- _What the exercise asks_
A verbatim copy is needed of the lines below from the one containing "ATOM 60 C CA" up to and including the one containing "ATOM 107 C C", excluding pictures.

- _Dataset entries_
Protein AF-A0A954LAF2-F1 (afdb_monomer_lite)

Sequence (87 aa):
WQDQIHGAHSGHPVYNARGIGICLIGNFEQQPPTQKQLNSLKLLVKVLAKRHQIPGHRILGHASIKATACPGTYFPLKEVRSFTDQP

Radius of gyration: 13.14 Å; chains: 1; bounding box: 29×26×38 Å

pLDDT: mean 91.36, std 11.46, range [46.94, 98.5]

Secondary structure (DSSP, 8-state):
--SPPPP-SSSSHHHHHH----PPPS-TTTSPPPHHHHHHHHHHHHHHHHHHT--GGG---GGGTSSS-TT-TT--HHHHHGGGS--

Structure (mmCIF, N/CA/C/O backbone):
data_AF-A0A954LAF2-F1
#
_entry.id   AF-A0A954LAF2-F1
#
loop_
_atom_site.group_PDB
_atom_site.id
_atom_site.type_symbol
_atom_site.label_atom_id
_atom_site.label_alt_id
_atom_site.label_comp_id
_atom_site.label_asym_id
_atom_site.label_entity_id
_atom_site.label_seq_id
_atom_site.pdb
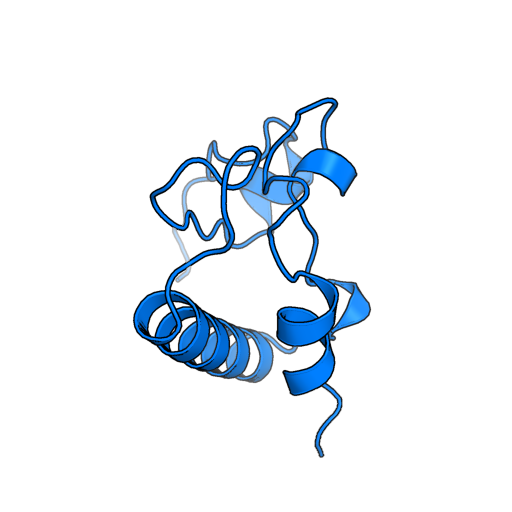x_PDB_ins_code
_atom_site.Cartn_x
_atom_site.Cartn_y
_atom_site.Cartn_z
_atom_site.occupancy
_atom_site.B_iso_or_equiv
_atom_site.auth_seq_id
_atom_site.auth_comp_id
_atom_site.auth_asym_id
_atom_site.auth_atom_id
_atom_site.pdbx_PDB_model_num
ATOM 1 N N . TRP A 1 1 ? -0.159 0.331 -20.585 1.00 55.16 1 TRP A N 1
ATOM 2 C CA . TRP A 1 1 ? 0.703 1.483 -20.282 1.00 55.16 1 TRP A CA 1
ATOM 3 C C . TRP A 1 1 ? 2.100 1.038 -20.670 1.00 55.16 1 TRP A C 1
ATOM 5 O O . TRP A 1 1 ? 2.615 0.158 -19.997 1.00 55.16 1 TRP A O 1
ATOM 15 N N . GLN A 1 2 ? 2.595 1.441 -21.844 1.00 58.88 2 GLN A N 1
ATOM 16 C CA . GLN A 1 2 ? 3.847 0.890 -22.392 1.00 58.88 2 GLN A CA 1
ATOM 17 C C . GLN A 1 2 ? 5.088 1.703 -21.980 1.00 58.88 2 GLN A C 1
ATOM 19 O O . GLN A 1 2 ? 6.161 1.125 -21.894 1.00 58.88 2 GLN A O 1
ATOM 24 N N . ASP A 1 3 ? 4.911 2.963 -21.563 1.00 74.19 3 ASP A N 1
ATOM 25 C CA . ASP A 1 3 ? 6.005 3.876 -21.179 1.00 74.19 3 ASP A CA 1
ATOM 26 C C . ASP A 1 3 ? 6.020 4.211 -19.676 1.00 74.19 3 ASP A C 1
ATOM 28 O O . ASP A 1 3 ? 6.294 5.337 -19.259 1.00 74.19 3 ASP A O 1
ATOM 32 N N . GLN A 1 4 ? 5.661 3.246 -18.825 1.00 71.25 4 GLN A N 1
ATOM 33 C CA . GLN A 1 4 ? 5.653 3.459 -17.378 1.00 71.25 4 GLN A CA 1
ATOM 34 C C . GLN A 1 4 ? 7.073 3.681 -16.840 1.00 71.25 4 GLN A C 1
ATOM 36 O O . GLN A 1 4 ? 7.896 2.768 -16.859 1.00 71.25 4 GLN A O 1
ATOM 41 N N . ILE A 1 5 ? 7.327 4.851 -16.253 1.00 81.75 5 ILE A N 1
ATOM 42 C CA . ILE A 1 5 ? 8.520 5.080 -15.428 1.00 81.75 5 ILE A CA 1
ATOM 43 C C . ILE A 1 5 ? 8.362 4.317 -14.102 1.00 81.75 5 ILE A C 1
ATOM 45 O O . ILE A 1 5 ? 7.259 4.210 -13.556 1.00 81.75 5 ILE A O 1
ATOM 49 N N . HIS A 1 6 ? 9.462 3.772 -13.575 1.00 88.88 6 HIS A N 1
ATOM 50 C CA . HIS A 1 6 ? 9.468 3.074 -12.288 1.00 88.88 6 HIS A CA 1
ATOM 51 C C . HIS A 1 6 ? 8.941 3.965 -11.152 1.00 88.88 6 HIS A C 1
ATOM 53 O O . HIS A 1 6 ? 9.286 5.142 -11.053 1.00 88.88 6 HIS A O 1
ATOM 59 N N . GLY A 1 7 ? 8.145 3.385 -10.253 1.00 91.94 7 GLY A N 1
ATOM 60 C CA . GLY A 1 7 ? 7.712 4.063 -9.035 1.00 91.94 7 GLY A CA 1
ATOM 61 C C . GLY A 1 7 ? 8.862 4.297 -8.046 1.00 91.94 7 GLY A C 1
ATOM 62 O O . GLY A 1 7 ? 9.967 3.787 -8.204 1.00 91.94 7 GLY A O 1
ATOM 63 N N . ALA A 1 8 ? 8.586 5.030 -6.966 1.00 94.06 8 ALA A N 1
ATOM 64 C CA . ALA A 1 8 ? 9.536 5.266 -5.868 1.00 94.06 8 ALA A CA 1
ATOM 65 C C . ALA A 1 8 ? 8.983 4.846 -4.489 1.00 94.06 8 ALA A C 1
ATOM 67 O O . ALA A 1 8 ? 9.512 5.227 -3.450 1.00 94.06 8 ALA A O 1
ATOM 68 N N . HIS A 1 9 ? 7.909 4.054 -4.463 1.00 93.12 9 HIS A N 1
ATOM 69 C CA . HIS A 1 9 ? 7.085 3.817 -3.272 1.00 93.12 9 HIS A CA 1
ATOM 70 C C . HIS A 1 9 ? 7.625 2.741 -2.320 1.00 93.12 9 HIS A C 1
ATOM 72 O O . HIS A 1 9 ? 7.335 2.775 -1.130 1.00 93.12 9 HIS A O 1
ATOM 78 N N . SER A 1 10 ? 8.382 1.761 -2.816 1.00 94.00 10 SER A N 1
ATOM 79 C CA . SER A 1 10 ? 8.792 0.605 -2.003 1.00 94.00 10 SER A CA 1
ATOM 80 C C . SER A 1 10 ? 10.200 0.735 -1.418 1.00 94.00 10 SER A C 1
ATOM 82 O O . SER A 1 10 ? 10.522 0.077 -0.431 1.00 94.00 10 SER A O 1
ATOM 84 N N . GLY A 1 11 ? 11.045 1.582 -2.013 1.00 92.25 11 GLY A N 1
ATOM 85 C CA . GLY A 1 11 ? 12.485 1.600 -1.739 1.00 92.25 11 GLY A CA 1
ATOM 86 C C . GLY A 1 11 ? 13.225 0.352 -2.238 1.00 92.25 11 GLY A C 1
ATOM 87 O O . GLY A 1 11 ? 14.382 0.166 -1.881 1.00 92.25 11 GLY A O 1
ATOM 88 N N . HIS A 1 12 ? 12.576 -0.491 -3.049 1.00 95.19 12 HIS A N 1
ATOM 89 C CA . HIS A 1 12 ? 13.152 -1.706 -3.613 1.00 95.19 12 HIS A CA 1
ATOM 90 C C . HIS A 1 12 ? 12.985 -1.710 -5.147 1.00 95.19 12 HIS A C 1
ATOM 92 O O . HIS A 1 12 ? 11.848 -1.671 -5.629 1.00 95.19 12 HIS A O 1
ATOM 98 N N . PRO A 1 13 ? 14.069 -1.819 -5.942 1.00 93.31 13 PRO A N 1
ATOM 99 C CA . PRO A 1 13 ? 14.017 -1.639 -7.398 1.00
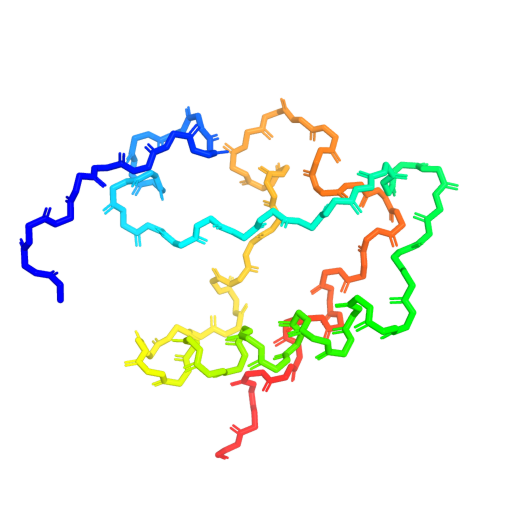 93.31 13 PRO A CA 1
ATOM 100 C C . PRO A 1 13 ? 12.977 -2.515 -8.108 1.00 93.31 13 PRO A C 1
ATOM 102 O O . PRO A 1 13 ? 12.188 -2.017 -8.904 1.00 93.31 13 PRO A O 1
ATOM 105 N N . VAL A 1 14 ? 12.906 -3.806 -7.763 1.00 93.75 14 VAL A N 1
ATOM 106 C CA . VAL A 1 14 ? 11.959 -4.748 -8.392 1.00 93.75 14 VAL A CA 1
ATOM 107 C C . VAL A 1 14 ? 10.495 -4.361 -8.150 1.00 93.75 14 VAL A C 1
ATOM 109 O O . VAL A 1 14 ? 9.697 -4.379 -9.083 1.00 93.75 14 VAL A O 1
ATOM 112 N N . TYR A 1 15 ? 10.131 -3.988 -6.920 1.00 94.50 15 TYR A N 1
ATOM 113 C CA . TYR A 1 15 ? 8.752 -3.625 -6.580 1.00 94.50 15 TYR A CA 1
ATOM 114 C C . TYR A 1 15 ? 8.373 -2.241 -7.106 1.00 94.50 15 TYR A C 1
ATOM 116 O O . TYR A 1 15 ? 7.214 -2.016 -7.428 1.00 94.50 15 TYR A O 1
ATOM 124 N N . ASN A 1 16 ? 9.341 -1.338 -7.246 1.00 94.19 16 ASN A N 1
ATOM 125 C CA . ASN A 1 16 ? 9.160 -0.056 -7.923 1.00 94.19 16 ASN A CA 1
ATOM 126 C C . ASN A 1 16 ? 8.955 -0.215 -9.440 1.00 94.19 16 ASN A C 1
ATOM 128 O O . ASN A 1 16 ? 8.171 0.519 -10.035 1.00 94.19 16 ASN A O 1
ATOM 132 N N . ALA A 1 17 ? 9.651 -1.167 -10.065 1.00 91.94 17 ALA A N 1
ATOM 133 C CA . ALA A 1 17 ? 9.566 -1.405 -11.502 1.00 91.94 17 ALA A CA 1
ATOM 134 C C . ALA A 1 17 ? 8.339 -2.230 -11.917 1.00 91.94 17 ALA A C 1
ATOM 136 O O . ALA A 1 17 ? 7.827 -2.060 -13.018 1.00 91.94 17 ALA A O 1
ATOM 137 N N . ARG A 1 18 ? 7.886 -3.155 -11.059 1.00 91.31 18 ARG A N 1
ATOM 138 C CA . ARG A 1 18 ? 6.860 -4.159 -11.407 1.00 91.31 18 ARG A CA 1
ATOM 139 C C . ARG A 1 18 ? 5.623 -4.143 -10.509 1.00 91.31 18 ARG A C 1
ATOM 141 O O . ARG A 1 18 ? 4.711 -4.935 -10.727 1.00 91.31 18 ARG A O 1
ATOM 148 N N . GLY A 1 19 ? 5.610 -3.320 -9.466 1.00 93.12 19 GLY A N 1
ATOM 149 C CA . GLY A 1 19 ? 4.515 -3.238 -8.504 1.00 93.12 19 GLY A CA 1
ATOM 150 C C . GLY A 1 19 ? 3.613 -2.032 -8.739 1.00 93.12 19 GLY A C 1
ATOM 151 O O . GLY A 1 19 ? 3.989 -1.060 -9.387 1.00 93.12 19 GLY A O 1
ATOM 152 N N . ILE A 1 20 ? 2.419 -2.095 -8.154 1.00 95.25 20 ILE A N 1
ATOM 153 C CA . ILE A 1 20 ? 1.523 -0.947 -8.030 1.00 95.25 20 ILE A CA 1
ATOM 154 C C . ILE A 1 20 ? 1.571 -0.492 -6.571 1.00 95.25 20 ILE A C 1
ATOM 156 O O . ILE A 1 20 ? 1.158 -1.227 -5.674 1.00 95.25 20 ILE A O 1
ATOM 160 N N . GLY A 1 21 ? 2.085 0.712 -6.327 1.00 95.94 21 GLY A N 1
ATOM 161 C CA . GLY A 1 21 ? 2.051 1.342 -5.009 1.00 95.94 21 GLY A CA 1
ATOM 162 C C . GLY A 1 21 ? 0.717 2.040 -4.764 1.00 95.94 21 GLY A C 1
ATOM 163 O O . GLY A 1 21 ? 0.382 2.985 -5.473 1.00 95.94 21 GLY A O 1
ATOM 164 N N . ILE A 1 22 ? -0.026 1.610 -3.742 1.00 97.31 22 ILE A N 1
ATOM 165 C CA . ILE A 1 22 ? -1.239 2.296 -3.278 1.00 97.31 22 ILE A CA 1
ATOM 166 C C . ILE A 1 22 ? -0.941 2.905 -1.910 1.00 97.31 22 ILE A C 1
ATOM 168 O O . ILE A 1 22 ? -0.672 2.181 -0.954 1.00 97.31 22 ILE A O 1
ATOM 172 N N . CYS A 1 23 ? -0.991 4.233 -1.818 1.00 96.94 23 CYS A N 1
ATOM 173 C CA . CYS A 1 23 ? -0.855 4.953 -0.556 1.00 96.94 23 CYS A CA 1
ATOM 174 C C . CYS A 1 23 ? -2.244 5.316 -0.027 1.00 96.94 23 CYS A C 1
ATOM 176 O O . CYS A 1 23 ? -3.012 5.995 -0.711 1.00 96.94 23 CYS A O 1
ATOM 178 N N . LEU A 1 24 ? -2.561 4.871 1.187 1.00 97.75 24 LEU A N 1
ATOM 179 C CA . LEU A 1 24 ? -3.763 5.290 1.894 1.00 97.75 24 LEU A CA 1
ATOM 180 C C . LEU A 1 24 ? -3.368 6.332 2.942 1.00 97.75 24 LEU A C 1
ATOM 182 O O . LEU A 1 24 ? -2.575 6.042 3.831 1.00 97.75 24 LEU A O 1
ATOM 186 N N . ILE A 1 25 ? -3.895 7.549 2.817 1.00 98.00 25 ILE A N 1
ATOM 187 C CA . ILE A 1 25 ? -3.490 8.673 3.668 1.00 98.00 25 ILE A CA 1
ATOM 188 C C . ILE A 1 25 ? -3.981 8.471 5.107 1.00 98.00 25 ILE A C 1
ATOM 190 O O . ILE A 1 25 ? -5.183 8.33
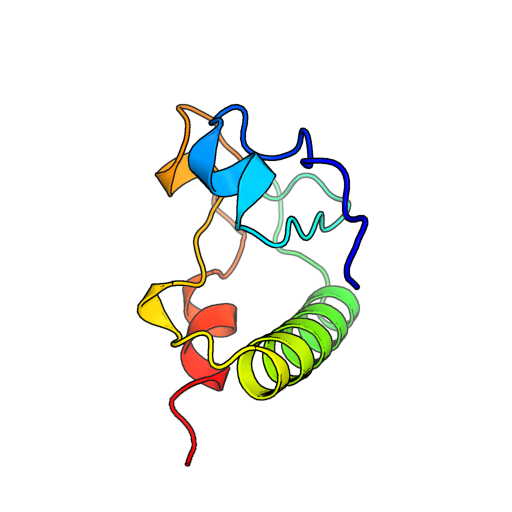7 5.350 1.00 98.00 25 ILE A O 1
ATOM 194 N N . GLY A 1 26 ? -3.043 8.479 6.052 1.00 97.62 26 GLY A N 1
ATOM 195 C CA . GLY A 1 26 ? -3.288 8.339 7.485 1.00 97.62 26 GLY A CA 1
ATOM 196 C C . GLY A 1 26 ? -2.070 7.769 8.215 1.00 97.62 26 GLY A C 1
ATOM 197 O O . GLY A 1 26 ? -1.116 7.320 7.583 1.00 97.62 26 GLY A O 1
ATOM 198 N N . ASN A 1 27 ? -2.111 7.786 9.549 1.00 98.19 27 ASN A N 1
ATOM 199 C CA . ASN A 1 27 ? -1.149 7.074 10.387 1.00 98.19 27 ASN A CA 1
ATOM 200 C C . ASN A 1 27 ? -1.826 5.866 11.043 1.00 98.19 27 ASN A C 1
ATOM 202 O O . ASN A 1 27 ? -2.459 5.993 12.093 1.00 98.19 27 ASN A O 1
ATOM 206 N N . PHE A 1 28 ? -1.679 4.692 10.428 1.00 98.50 28 PHE A N 1
ATOM 207 C CA . PHE A 1 28 ? -2.314 3.472 10.926 1.00 98.50 28 PHE A CA 1
ATOM 208 C C . PHE A 1 28 ? -1.478 2.709 11.960 1.00 98.50 28 PHE A C 1
ATOM 210 O O . PHE A 1 28 ? -1.809 1.582 12.314 1.00 98.50 28 PHE A O 1
ATOM 217 N N . GLU A 1 29 ? -0.419 3.326 12.490 1.00 98.31 29 GLU A N 1
ATOM 218 C CA . GLU A 1 29 ? 0.181 2.899 13.761 1.00 98.31 29 GLU A CA 1
ATOM 219 C C . GLU A 1 29 ? -0.660 3.343 14.965 1.00 98.31 29 GLU A C 1
ATOM 221 O O . GLU A 1 29 ? -0.509 2.787 16.045 1.00 98.31 29 GLU A O 1
ATOM 226 N N . GLN A 1 30 ? -1.553 4.326 14.796 1.00 98.12 30 GLN A N 1
ATOM 227 C CA . GLN A 1 30 ? -2.345 4.893 15.897 1.00 98.12 30 GLN A CA 1
ATOM 228 C C . GLN A 1 30 ? -3.824 4.496 15.851 1.00 98.12 30 GLN A C 1
ATOM 230 O O . GLN A 1 30 ? -4.462 4.392 16.893 1.00 98.12 30 GLN A O 1
ATOM 235 N N . GLN A 1 31 ? -4.384 4.296 14.655 1.00 97.88 31 GLN A N 1
ATOM 236 C CA . GLN A 1 31 ? -5.809 4.012 14.467 1.00 97.88 31 GLN 
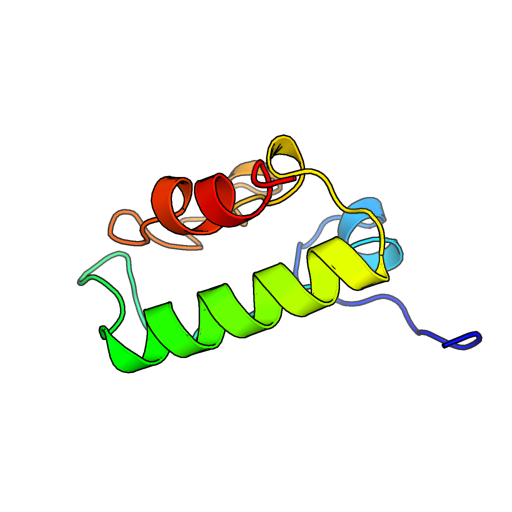A CA 1
ATOM 237 C C . GLN A 1 31 ? -6.062 3.264 13.152 1.00 97.88 31 GLN A C 1
ATOM 239 O O . GLN A 1 31 ? -5.279 3.412 12.215 1.00 97.88 31 GLN A O 1
ATOM 244 N N . PRO A 1 32 ? -7.149 2.487 13.020 1.00 98.19 32 PRO A N 1
ATOM 245 C CA . PRO A 1 32 ? -7.490 1.861 11.747 1.00 98.19 32 PRO A CA 1
ATOM 246 C C . PRO A 1 32 ? -7.920 2.903 10.695 1.00 98.19 32 PRO A C 1
ATOM 248 O O . PRO A 1 32 ? -8.356 4.005 11.048 1.00 98.19 32 PRO A O 1
ATOM 251 N N . PRO A 1 33 ? -7.854 2.576 9.390 1.00 98.12 33 PRO A N 1
ATOM 252 C CA . PRO A 1 33 ? -8.445 3.424 8.362 1.00 98.12 33 PRO A CA 1
ATOM 253 C C . PRO A 1 33 ? -9.967 3.516 8.519 1.00 98.12 33 PRO A C 1
ATOM 255 O O . PRO A 1 33 ? -10.616 2.598 9.019 1.00 98.12 33 PRO A O 1
ATOM 258 N N . THR A 1 34 ? -10.564 4.606 8.035 1.00 98.25 34 THR A N 1
ATOM 259 C CA . THR A 1 34 ? -12.029 4.744 8.054 1.00 98.25 34 THR A CA 1
ATOM 260 C C . THR A 1 34 ? -12.696 3.680 7.178 1.00 98.25 34 THR A C 1
ATOM 262 O O . THR A 1 34 ? -12.140 3.242 6.168 1.00 98.25 34 THR A O 1
ATOM 265 N N . GLN A 1 35 ? -13.948 3.326 7.483 1.00 97.38 35 GLN A N 1
ATOM 266 C CA . GLN A 1 35 ? -14.688 2.356 6.667 1.00 97.38 35 GLN A CA 1
ATOM 267 C C . GLN A 1 35 ? -14.805 2.790 5.196 1.00 97.38 35 GLN A C 1
ATOM 269 O O . GLN A 1 35 ? -14.706 1.965 4.289 1.00 97.38 35 GLN A O 1
ATOM 274 N N . LYS A 1 36 ? -14.966 4.096 4.940 1.00 98.19 36 LYS A N 1
ATOM 275 C CA . LYS A 1 36 ? -15.009 4.650 3.578 1.00 98.19 36 LYS A CA 1
ATOM 276 C C . LYS A 1 36 ? -13.681 4.439 2.845 1.00 98.19 36 LYS A C 1
ATOM 278 O O . LYS A 1 36 ? -13.689 3.999 1.699 1.00 98.19 36 LYS A O 1
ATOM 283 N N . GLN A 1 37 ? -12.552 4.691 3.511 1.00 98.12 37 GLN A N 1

- _Exercise solution_
ATOM 60 C CA . GLY A 1 7 ? 7.712 4.063 -9.035 1.00 91.94 7 GLY A CA 1
ATOM 61 C C . GLY A 1 7 ? 8.862 4.297 -8.046 1.00 91.94 7 GLY A C 1
ATOM 62 O O . GLY A 1 7 ? 9.967 3.787 -8.204 1.00 91.94 7 GLY A O 1
ATOM 63 N N . ALA A 1 8 ? 8.586 5.030 -6.966 1.00 94.06 8 ALA A N 1
ATOM 64 C CA . ALA A 1 8 ? 9.536 5.266 -5.868 1.00 94.06 8 ALA A CA 1
ATOM 65 C C . ALA A 1 8 ? 8.983 4.846 -4.489 1.00 94.06 8 ALA A C 1
ATOM 67 O O . ALA A 1 8 ? 9.512 5.227 -3.450 1.00 94.06 8 ALA A O 1
ATOM 68 N N . HIS A 1 9 ? 7.909 4.054 -4.463 1.00 93.12 9 HIS A N 1
ATOM 69 C CA . HIS A 1 9 ? 7.085 3.817 -3.272 1.00 93.12 9 HIS A CA 1
ATOM 70 C C . HIS A 1 9 ? 7.625 2.741 -2.320 1.00 93.12 9 HIS A C 1
ATOM 72 O O . HIS A 1 9 ? 7.335 2.775 -1.130 1.00 93.12 9 HIS A O 1
ATOM 78 N N . SER A 1 10 ? 8.382 1.761 -2.816 1.00 94.00 10 SER A N 1
ATOM 79 C CA . SER A 1 10 ? 8.792 0.605 -2.003 1.00 94.00 10 SER A CA 1
ATOM 80 C C . SER A 1 10 ? 10.200 0.735 -1.418 1.00 94.00 10 SER A C 1
ATOM 82 O O . SER A 1 10 ? 10.522 0.077 -0.431 1.00 94.00 10 SER A O 1
ATOM 84 N N . GLY A 1 11 ? 11.045 1.582 -2.013 1.00 92.25 11 GLY A N 1
ATOM 85 C CA . GLY A 1 11 ? 12.485 1.600 -1.739 1.00 92.25 11 GLY A CA 1
ATOM 86 C C . GLY A 1 11 ? 13.225 0.352 -2.238 1.00 92.25 11 GLY A C 1
ATOM 87 O O . GLY A 1 11 ? 14.382 0.166 -1.881 1.00 92.25 11 GLY A O 1
ATOM 88 N N . HIS A 1 12 ? 12.576 -0.491 -3.049 1.00 95.19 12 HIS A N 1
ATOM 89 C CA . HIS A 1 12 ? 13.152 -1.706 -3.613 1.00 95.19 12 HIS A CA 1
ATOM 90 C C . HIS A 1 12 ? 12.985 -1.710 -5.147 1.00 95.19 12 HIS A C 1
ATOM 92 O O . HIS A 1 12 ? 11.848 -1.671 -5.629 1.00 95.19 12 HIS A O 1
ATOM 98 N N . PRO A 1 13 ? 14.069 -1.819 -5.942 1.00 93.31 13 PRO A N 1
ATOM 99 C CA . PRO A 1 13 ? 14.017 -1.639 -7.398 1.00
 93.31 13 PRO A CA 1
ATOM 100 C C . PRO A 1 13 ? 12.977 -2.515 -8.108 1.00 93.31 13 PRO A C 1
ATOM 102 O O . PRO A 1 13 ? 12.188 -2.017 -8.904 1.00 93.31 13 PRO A O 1
ATOM 105 N N . VAL A 1 14 ? 12.906 -3.806 -7.763 1.00 93.75 14 VAL A N 1
ATOM 106 C CA . VAL A 1 14 ? 11.959 -4.748 -8.392 1.00 93.75 14 VAL A CA 1
ATOM 107 C C . VAL A 1 14 ? 10.495 -4.361 -8.150 1.00 93.75 14 VAL A C 1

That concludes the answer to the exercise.